■ About this task:
For this listing, the lines between the one holding "ATOM 27 C C" and the one holding "ATOM 71 C C", inclusive, must be set down exactly.
Entries shown Block Start
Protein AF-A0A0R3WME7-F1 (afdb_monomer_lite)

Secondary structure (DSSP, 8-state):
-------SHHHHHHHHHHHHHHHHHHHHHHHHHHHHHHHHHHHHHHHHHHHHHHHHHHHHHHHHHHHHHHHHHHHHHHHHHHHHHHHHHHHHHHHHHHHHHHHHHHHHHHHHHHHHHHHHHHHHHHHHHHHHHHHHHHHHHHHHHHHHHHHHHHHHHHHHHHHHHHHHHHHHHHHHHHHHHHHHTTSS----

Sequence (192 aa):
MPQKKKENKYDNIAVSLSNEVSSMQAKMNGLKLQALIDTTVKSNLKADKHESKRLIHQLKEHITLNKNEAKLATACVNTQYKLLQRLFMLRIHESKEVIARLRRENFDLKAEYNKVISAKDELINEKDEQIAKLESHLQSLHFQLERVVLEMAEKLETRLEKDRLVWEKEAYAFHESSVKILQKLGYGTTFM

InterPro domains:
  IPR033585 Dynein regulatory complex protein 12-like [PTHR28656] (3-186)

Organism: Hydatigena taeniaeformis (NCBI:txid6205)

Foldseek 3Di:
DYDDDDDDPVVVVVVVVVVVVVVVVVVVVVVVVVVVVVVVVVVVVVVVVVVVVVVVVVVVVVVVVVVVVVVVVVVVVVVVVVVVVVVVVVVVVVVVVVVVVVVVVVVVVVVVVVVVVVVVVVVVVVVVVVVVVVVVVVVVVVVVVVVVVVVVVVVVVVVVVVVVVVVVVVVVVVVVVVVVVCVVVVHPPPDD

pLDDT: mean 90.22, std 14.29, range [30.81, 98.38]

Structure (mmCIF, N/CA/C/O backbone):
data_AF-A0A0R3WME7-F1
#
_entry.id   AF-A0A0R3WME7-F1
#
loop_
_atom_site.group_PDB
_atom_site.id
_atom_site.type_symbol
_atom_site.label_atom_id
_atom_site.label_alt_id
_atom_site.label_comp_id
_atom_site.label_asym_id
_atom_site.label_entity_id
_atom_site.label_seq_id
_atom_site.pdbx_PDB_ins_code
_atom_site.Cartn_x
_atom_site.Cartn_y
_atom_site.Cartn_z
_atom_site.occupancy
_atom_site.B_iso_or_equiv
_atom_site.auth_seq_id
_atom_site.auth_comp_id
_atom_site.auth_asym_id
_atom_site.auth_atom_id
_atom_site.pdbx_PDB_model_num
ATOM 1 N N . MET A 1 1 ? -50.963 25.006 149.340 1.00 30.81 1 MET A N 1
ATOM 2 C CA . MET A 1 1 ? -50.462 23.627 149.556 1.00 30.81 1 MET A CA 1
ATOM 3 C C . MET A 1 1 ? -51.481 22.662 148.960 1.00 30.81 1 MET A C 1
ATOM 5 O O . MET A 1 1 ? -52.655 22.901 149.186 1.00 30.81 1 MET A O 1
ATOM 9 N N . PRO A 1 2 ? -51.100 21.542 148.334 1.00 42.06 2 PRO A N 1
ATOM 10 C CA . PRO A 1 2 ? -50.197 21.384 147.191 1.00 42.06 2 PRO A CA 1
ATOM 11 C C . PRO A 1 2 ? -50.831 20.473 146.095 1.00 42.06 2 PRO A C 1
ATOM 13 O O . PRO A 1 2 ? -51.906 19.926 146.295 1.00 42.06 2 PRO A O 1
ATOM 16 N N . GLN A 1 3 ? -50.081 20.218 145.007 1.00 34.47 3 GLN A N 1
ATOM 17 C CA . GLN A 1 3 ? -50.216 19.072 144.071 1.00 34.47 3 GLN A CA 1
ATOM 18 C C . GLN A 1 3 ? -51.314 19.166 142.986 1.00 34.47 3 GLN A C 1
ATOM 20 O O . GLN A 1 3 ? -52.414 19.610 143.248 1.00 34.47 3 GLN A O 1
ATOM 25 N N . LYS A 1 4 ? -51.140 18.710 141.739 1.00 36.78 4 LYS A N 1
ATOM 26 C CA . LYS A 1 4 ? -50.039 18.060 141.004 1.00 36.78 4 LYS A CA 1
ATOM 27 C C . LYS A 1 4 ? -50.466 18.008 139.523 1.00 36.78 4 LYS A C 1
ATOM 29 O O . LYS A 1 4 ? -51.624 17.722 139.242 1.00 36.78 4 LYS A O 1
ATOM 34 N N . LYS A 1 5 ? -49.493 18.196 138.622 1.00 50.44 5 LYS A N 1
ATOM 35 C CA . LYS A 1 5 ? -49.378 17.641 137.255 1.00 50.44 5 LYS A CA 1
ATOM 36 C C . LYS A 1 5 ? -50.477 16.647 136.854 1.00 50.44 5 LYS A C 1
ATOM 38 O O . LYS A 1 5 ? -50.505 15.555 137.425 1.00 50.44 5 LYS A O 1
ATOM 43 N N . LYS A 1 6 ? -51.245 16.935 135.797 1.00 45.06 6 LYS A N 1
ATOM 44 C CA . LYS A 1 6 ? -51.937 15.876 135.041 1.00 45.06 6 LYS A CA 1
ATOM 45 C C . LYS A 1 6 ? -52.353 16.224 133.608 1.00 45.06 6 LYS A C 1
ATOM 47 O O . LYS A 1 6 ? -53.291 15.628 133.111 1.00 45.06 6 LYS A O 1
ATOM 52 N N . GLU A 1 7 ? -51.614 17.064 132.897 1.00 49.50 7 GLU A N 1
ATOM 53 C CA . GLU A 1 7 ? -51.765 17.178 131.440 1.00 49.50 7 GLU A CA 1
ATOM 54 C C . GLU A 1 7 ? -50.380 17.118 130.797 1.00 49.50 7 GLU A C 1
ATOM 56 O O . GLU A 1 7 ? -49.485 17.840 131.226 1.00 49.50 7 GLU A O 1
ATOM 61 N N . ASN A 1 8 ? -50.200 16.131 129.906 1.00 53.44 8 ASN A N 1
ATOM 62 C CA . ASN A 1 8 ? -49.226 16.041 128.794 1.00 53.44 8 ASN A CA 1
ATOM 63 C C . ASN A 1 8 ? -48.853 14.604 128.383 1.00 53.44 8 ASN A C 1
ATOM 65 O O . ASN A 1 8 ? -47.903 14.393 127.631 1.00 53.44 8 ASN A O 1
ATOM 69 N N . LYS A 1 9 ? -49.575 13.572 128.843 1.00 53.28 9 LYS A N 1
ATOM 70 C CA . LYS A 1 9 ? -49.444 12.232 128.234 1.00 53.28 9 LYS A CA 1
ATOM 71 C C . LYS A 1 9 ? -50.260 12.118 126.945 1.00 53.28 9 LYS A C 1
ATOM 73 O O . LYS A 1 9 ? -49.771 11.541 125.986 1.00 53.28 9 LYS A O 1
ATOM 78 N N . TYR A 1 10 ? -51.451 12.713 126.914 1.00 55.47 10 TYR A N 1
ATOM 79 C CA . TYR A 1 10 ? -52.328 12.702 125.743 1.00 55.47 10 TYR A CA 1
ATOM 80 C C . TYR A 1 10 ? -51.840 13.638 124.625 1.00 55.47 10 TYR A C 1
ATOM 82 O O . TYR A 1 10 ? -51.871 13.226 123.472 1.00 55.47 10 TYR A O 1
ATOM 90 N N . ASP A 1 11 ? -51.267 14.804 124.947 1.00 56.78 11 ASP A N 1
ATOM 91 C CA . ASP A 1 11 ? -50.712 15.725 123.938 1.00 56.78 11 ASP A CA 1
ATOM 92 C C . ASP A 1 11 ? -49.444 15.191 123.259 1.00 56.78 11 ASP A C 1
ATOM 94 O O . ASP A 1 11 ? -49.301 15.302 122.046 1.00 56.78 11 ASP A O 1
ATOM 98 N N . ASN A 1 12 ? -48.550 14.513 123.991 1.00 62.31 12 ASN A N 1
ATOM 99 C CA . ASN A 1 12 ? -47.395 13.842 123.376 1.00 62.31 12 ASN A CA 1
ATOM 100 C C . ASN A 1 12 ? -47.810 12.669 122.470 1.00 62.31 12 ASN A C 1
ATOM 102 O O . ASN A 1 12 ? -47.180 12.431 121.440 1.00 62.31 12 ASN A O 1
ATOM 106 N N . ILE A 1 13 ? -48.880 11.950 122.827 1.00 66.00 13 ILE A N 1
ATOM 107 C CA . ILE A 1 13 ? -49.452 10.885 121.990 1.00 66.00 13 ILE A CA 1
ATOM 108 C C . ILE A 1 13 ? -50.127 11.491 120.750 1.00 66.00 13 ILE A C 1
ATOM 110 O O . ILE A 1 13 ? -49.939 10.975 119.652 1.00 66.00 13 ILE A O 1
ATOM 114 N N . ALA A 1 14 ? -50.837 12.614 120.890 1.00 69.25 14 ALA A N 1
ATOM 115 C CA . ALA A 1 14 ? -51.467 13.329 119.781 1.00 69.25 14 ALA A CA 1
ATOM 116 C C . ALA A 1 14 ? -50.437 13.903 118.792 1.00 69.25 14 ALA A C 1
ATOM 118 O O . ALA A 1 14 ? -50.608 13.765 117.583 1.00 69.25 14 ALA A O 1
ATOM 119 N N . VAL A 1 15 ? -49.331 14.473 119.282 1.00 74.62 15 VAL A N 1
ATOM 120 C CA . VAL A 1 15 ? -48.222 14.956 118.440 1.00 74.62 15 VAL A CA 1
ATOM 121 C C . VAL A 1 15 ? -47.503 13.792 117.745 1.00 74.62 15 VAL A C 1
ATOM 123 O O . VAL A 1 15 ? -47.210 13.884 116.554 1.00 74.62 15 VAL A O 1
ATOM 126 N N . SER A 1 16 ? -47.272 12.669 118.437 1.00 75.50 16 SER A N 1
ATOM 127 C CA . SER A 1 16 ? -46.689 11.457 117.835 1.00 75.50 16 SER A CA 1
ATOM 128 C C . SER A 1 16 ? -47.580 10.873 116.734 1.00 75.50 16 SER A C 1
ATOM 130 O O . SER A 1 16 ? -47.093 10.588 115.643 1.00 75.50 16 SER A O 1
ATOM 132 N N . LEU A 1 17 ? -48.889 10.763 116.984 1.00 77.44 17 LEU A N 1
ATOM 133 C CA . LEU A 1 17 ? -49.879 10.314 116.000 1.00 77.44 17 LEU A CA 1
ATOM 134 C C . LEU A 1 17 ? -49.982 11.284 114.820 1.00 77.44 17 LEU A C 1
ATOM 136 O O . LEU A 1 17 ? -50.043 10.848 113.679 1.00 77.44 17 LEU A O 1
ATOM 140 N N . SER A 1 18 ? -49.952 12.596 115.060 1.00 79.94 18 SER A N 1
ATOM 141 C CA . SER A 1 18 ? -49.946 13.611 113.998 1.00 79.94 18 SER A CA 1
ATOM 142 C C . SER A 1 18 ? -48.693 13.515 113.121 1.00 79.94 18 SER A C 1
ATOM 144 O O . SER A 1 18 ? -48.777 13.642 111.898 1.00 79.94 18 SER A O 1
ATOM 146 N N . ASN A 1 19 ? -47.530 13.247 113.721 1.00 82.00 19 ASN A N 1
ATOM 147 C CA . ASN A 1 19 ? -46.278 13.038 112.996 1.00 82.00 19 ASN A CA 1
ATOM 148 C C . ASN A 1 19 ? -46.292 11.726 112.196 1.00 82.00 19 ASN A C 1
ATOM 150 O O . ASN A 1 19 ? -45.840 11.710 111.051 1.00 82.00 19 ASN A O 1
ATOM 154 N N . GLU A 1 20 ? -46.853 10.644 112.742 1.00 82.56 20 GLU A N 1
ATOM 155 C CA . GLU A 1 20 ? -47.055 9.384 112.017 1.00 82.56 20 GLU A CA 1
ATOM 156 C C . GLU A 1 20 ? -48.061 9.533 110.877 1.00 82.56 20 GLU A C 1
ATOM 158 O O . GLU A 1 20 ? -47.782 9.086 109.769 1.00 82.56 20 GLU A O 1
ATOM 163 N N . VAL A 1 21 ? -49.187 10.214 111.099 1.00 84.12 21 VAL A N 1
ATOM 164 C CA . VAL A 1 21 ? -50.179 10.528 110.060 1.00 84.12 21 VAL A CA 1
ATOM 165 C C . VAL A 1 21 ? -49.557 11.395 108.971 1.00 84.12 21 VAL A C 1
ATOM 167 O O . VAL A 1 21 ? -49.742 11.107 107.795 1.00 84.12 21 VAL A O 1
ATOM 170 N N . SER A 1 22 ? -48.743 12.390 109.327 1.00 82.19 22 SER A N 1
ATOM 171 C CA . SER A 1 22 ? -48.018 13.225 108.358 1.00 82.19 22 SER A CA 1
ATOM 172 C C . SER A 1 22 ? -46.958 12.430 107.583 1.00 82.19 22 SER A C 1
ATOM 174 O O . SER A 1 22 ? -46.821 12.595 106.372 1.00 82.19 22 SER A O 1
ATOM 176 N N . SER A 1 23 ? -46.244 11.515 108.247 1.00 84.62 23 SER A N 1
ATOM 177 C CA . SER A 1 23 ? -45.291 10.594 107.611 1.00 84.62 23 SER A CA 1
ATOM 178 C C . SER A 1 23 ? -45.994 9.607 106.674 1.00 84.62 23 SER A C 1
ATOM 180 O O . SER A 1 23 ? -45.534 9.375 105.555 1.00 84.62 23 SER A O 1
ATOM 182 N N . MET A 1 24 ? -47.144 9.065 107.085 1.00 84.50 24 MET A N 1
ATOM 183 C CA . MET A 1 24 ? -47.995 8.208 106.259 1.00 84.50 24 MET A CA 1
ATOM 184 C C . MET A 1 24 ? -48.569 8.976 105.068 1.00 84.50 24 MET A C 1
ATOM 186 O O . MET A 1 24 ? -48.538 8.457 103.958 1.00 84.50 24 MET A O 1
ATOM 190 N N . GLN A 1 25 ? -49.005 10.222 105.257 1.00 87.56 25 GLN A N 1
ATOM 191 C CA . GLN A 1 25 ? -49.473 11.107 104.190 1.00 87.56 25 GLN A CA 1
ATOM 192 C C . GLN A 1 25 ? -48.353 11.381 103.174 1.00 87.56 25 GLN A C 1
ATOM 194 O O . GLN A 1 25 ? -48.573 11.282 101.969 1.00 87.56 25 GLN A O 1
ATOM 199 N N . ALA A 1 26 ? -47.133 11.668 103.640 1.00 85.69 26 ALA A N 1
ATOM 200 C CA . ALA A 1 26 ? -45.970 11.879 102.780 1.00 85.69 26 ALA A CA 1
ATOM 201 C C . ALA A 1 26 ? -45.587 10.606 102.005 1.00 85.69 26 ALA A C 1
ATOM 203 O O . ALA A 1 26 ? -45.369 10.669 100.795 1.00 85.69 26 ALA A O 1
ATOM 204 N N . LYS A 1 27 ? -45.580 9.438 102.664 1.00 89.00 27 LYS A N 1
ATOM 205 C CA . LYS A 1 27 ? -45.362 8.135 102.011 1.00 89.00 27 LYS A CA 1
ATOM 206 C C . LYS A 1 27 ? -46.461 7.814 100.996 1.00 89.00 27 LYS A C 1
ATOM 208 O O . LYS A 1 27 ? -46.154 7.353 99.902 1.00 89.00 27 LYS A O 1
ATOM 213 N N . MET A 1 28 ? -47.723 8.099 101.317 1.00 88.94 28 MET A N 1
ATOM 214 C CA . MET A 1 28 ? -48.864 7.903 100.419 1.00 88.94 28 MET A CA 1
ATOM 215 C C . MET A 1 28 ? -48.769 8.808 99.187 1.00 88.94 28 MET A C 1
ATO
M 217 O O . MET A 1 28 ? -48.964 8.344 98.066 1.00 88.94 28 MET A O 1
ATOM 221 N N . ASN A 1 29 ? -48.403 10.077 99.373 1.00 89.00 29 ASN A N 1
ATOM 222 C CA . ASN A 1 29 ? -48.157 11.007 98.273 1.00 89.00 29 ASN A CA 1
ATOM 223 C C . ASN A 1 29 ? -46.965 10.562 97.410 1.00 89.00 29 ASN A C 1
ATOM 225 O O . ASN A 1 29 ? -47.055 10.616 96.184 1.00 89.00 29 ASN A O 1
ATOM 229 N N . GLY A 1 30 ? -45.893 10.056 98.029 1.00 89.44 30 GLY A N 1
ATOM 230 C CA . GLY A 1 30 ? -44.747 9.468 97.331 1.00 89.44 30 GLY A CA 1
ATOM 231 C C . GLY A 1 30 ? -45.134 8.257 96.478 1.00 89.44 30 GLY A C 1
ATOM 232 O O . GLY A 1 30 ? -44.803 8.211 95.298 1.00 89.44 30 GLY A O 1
Entries shown Block End
■ Finished exercise:
ATOM 27 C C . LYS A 1 4 ? -50.466 18.008 139.523 1.00 36.78 4 LYS A C 1
ATOM 29 O O . LYS A 1 4 ? -51.624 17.722 139.242 1.00 36.78 4 LYS A O 1
ATOM 34 N N . LYS A 1 5 ? -49.493 18.196 138.622 1.00 50.44 5 LYS A N 1
ATOM 35 C CA . LYS A 1 5 ? -49.378 17.641 137.255 1.00 50.44 5 LYS A CA 1
ATOM 36 C C . LYS A 1 5 ? -50.477 16.647 136.854 1.00 50.44 5 LYS A C 1
ATOM 38 O O . LYS A 1 5 ? -50.505 15.555 137.425 1.00 50.44 5 LYS A O 1
ATOM 43 N N . LYS A 1 6 ? -51.245 16.935 135.797 1.00 45.06 6 LYS A N 1
ATOM 44 C CA . LYS A 1 6 ? -51.937 15.876 135.041 1.00 45.06 6 LYS A CA 1
ATOM 45 C C . LYS A 1 6 ? -52.353 16.224 133.608 1.00 45.06 6 LYS A C 1
ATOM 47 O O . LYS A 1 6 ? -53.291 15.628 133.111 1.00 45.06 6 LYS A O 1
ATOM 52 N N . GLU A 1 7 ? -51.614 17.064 132.897 1.00 49.50 7 GLU A N 1
ATOM 53 C CA . GLU A 1 7 ? -51.765 17.178 131.440 1.00 49.50 7 GLU A CA 1
ATOM 54 C C . GLU A 1 7 ? -50.380 17.118 130.797 1.00 49.50 7 GLU A C 1
ATOM 56 O O . GLU A 1 7 ? -49.485 17.840 131.226 1.00 49.50 7 GLU A O 1
ATOM 61 N N . ASN A 1 8 ? -50.200 16.131 129.906 1.00 53.44 8 ASN A N 1
ATOM 62 C CA . ASN A 1 8 ? -49.226 16.041 128.794 1.00 53.44 8 ASN A CA 1
ATOM 63 C C . ASN A 1 8 ? -48.853 14.604 128.383 1.00 53.44 8 ASN A C 1
ATOM 65 O O . ASN A 1 8 ? -47.903 14.393 127.631 1.00 53.44 8 ASN A O 1
ATOM 69 N N . LYS A 1 9 ? -49.575 13.572 128.843 1.00 53.28 9 LYS A N 1
ATOM 70 C CA . LYS A 1 9 ? -49.444 12.232 128.234 1.00 53.28 9 LYS A CA 1
ATOM 71 C C . LYS A 1 9 ? -50.260 12.118 126.945 1.00 53.28 9 LYS A C 1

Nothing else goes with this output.